My nickname of “Meyer Lemon Liz” says it all about how hooked I am on these gorgeous yellow jewels of the citrus family. When I saw this recipe posted on Winnie’s incredible blog, “Healthy Green Kitchen” I knew I had to try it.
Winnie is such an inspiring chef and food writer. Her focus on healthy eating, especially from her vegetarian recipes, motivates me to try and follow more closely in her “green” footsteps.
Did I mention that she is raising a lovely family, as well as a menagerie of dogs, cats and her own flock of chickens? Currently, she is in the midst of adding “beekeeper” to her many talents. Here’s to Winnie and her “Healthy Green Kitchen”!

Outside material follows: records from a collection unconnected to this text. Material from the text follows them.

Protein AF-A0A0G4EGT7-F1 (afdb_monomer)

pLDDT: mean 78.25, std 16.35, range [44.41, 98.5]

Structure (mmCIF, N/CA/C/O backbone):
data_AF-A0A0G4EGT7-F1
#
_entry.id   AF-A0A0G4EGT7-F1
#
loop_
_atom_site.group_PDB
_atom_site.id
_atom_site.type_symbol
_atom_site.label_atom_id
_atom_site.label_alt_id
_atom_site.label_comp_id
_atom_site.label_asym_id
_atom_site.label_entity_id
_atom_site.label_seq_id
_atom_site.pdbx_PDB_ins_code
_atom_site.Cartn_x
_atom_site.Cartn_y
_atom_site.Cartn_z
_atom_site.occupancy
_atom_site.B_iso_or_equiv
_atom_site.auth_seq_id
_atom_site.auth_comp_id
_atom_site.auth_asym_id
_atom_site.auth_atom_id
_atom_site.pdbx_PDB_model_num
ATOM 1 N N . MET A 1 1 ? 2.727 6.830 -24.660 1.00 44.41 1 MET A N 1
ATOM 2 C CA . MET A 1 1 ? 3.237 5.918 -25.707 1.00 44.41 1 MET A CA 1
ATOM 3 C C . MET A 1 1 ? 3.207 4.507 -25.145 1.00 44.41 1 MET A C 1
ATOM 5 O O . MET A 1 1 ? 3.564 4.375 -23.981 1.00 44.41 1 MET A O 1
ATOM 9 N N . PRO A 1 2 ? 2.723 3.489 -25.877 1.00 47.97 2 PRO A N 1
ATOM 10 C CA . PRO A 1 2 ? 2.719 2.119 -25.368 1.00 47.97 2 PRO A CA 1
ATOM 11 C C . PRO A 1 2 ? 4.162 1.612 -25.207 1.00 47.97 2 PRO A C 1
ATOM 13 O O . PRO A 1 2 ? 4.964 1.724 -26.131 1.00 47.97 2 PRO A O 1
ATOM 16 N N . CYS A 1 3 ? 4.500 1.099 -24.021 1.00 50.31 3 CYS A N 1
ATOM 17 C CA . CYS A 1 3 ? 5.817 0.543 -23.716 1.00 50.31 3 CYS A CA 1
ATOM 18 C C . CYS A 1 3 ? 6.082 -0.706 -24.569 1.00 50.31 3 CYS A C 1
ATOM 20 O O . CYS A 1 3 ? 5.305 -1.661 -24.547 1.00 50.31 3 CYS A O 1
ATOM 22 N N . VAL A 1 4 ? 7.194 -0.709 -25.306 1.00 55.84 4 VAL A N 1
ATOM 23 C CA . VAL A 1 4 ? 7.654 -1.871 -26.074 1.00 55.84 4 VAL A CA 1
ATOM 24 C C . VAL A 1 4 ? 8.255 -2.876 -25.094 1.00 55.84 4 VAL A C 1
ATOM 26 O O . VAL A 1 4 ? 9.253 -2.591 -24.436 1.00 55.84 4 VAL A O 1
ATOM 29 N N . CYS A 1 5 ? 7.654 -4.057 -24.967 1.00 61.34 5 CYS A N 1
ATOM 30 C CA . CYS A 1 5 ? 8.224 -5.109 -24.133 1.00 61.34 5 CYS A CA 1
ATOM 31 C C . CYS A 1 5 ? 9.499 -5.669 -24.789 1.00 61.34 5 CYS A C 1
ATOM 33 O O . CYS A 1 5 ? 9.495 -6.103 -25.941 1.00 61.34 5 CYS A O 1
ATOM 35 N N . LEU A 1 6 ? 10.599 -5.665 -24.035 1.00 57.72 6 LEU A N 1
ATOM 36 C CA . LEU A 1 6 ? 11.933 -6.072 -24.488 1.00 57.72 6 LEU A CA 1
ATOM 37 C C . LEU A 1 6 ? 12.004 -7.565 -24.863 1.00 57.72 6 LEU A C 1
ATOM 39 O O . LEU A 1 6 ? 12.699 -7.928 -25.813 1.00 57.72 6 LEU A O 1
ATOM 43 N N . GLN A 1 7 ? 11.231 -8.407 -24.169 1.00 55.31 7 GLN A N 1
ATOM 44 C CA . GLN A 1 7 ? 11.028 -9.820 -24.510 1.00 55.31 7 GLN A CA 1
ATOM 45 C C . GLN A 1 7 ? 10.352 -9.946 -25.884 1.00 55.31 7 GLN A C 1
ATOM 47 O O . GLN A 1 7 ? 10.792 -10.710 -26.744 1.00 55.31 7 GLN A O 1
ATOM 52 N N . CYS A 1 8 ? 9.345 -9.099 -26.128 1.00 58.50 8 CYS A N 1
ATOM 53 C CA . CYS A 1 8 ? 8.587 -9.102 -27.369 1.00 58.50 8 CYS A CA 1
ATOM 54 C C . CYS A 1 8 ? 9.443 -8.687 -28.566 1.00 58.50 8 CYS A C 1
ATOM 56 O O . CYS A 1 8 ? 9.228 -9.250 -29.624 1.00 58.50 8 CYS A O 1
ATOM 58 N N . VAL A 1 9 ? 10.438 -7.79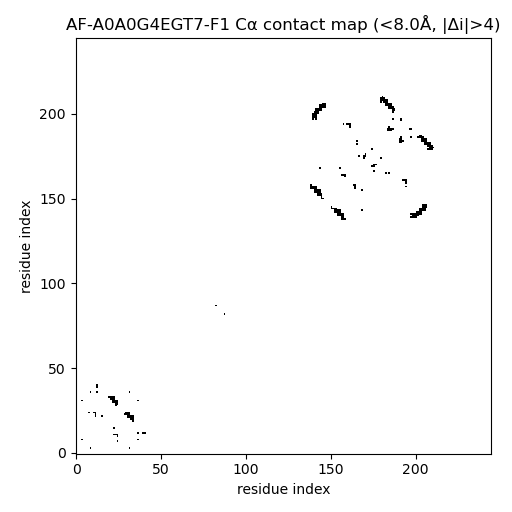6 -28.435 1.00 60.25 9 VAL A N 1
ATOM 59 C CA . VAL A 1 9 ? 11.343 -7.436 -29.553 1.00 60.25 9 VAL A CA 1
ATOM 60 C C . VAL A 1 9 ? 12.201 -8.620 -30.007 1.00 60.25 9 VAL A C 1
ATOM 62 O O . VAL A 1 9 ? 12.441 -8.767 -31.204 1.00 60.25 9 VAL A O 1
ATOM 65 N N . ARG A 1 10 ? 12.655 -9.471 -29.079 1.00 60.38 10 ARG A N 1
ATOM 66 C CA . ARG A 1 10 ? 13.504 -10.624 -29.414 1.00 60.38 10 ARG A CA 1
ATOM 67 C C . ARG A 1 10 ? 12.716 -11.723 -30.129 1.00 60.38 10 ARG A C 1
ATOM 69 O O . ARG A 1 10 ? 13.146 -12.160 -31.189 1.00 60.38 10 ARG A O 1
ATOM 76 N N . GLU A 1 11 ? 11.549 -12.109 -29.615 1.00 56.91 11 GLU A N 1
ATOM 77 C CA . GLU A 1 11 ? 10.741 -13.183 -30.221 1.00 56.91 11 GLU A CA 1
ATOM 78 C C . GLU A 1 11 ? 9.921 -12.735 -31.445 1.00 56.91 11 GLU A C 1
ATOM 80 O O . GLU A 1 11 ? 9.701 -13.541 -32.356 1.00 56.91 11 GLU A O 1
ATOM 85 N N . LEU A 1 12 ? 9.516 -11.454 -31.528 1.00 60.28 12 LEU A N 1
ATOM 86 C CA . LEU A 1 12 ? 8.859 -10.905 -32.728 1.00 60.28 12 LEU A CA 1
ATOM 87 C C . LEU A 1 12 ? 9.716 -11.099 -33.966 1.00 60.28 12 LEU A C 1
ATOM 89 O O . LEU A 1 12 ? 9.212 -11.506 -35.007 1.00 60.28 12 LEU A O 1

- 1 1/2 cups all purpose unbleached flour
- 2 teaspoons baking powder
- pinch of sea salt
- 2 teaspoons candied Meyer lemon peel, chopped finely, or lemon zest
- 1/2 cup plain organic yogurt
- 1 cup organic cane sugar
- 3 large eggs, at room temperature, organic and free-range
- 1/2 cup fruity olive oil
- 1/4 cup organic powdered sugar
- 1/4 cup Meyer lemon juice
- 1 cup organic powdered sugar
- 3 tablespoons Meyer lemon juice
1. Preheat oven to 350 degrees. Grease a 9 inch springform pan with oil and flour the bottom of the pan.
2. In a medium bowl, mix together the flour, baking powder and salt. Add the candied lemon peel and mix well.
3. In a large bowl, combine the yogurt, sugar, eggs and olive oil. Whisk well to combine. Pour the dry ingredients into the wet and mix well.
4. Pour into the springform pan and bake for 25-30 minutes, until a toothpick inserted in the middle of the cake comes out clean.
5. Cool the cake for 15 minutes before removing sides of the pan. Prick the cake all over with a fork. Whisk the syrup ingredients together and drizzle over the cake.
6. Allow the cook to cool for 30 minutes more, then whisk together the icing ingredients. Frost the cake using either an offset spatula or the back of a large spoon.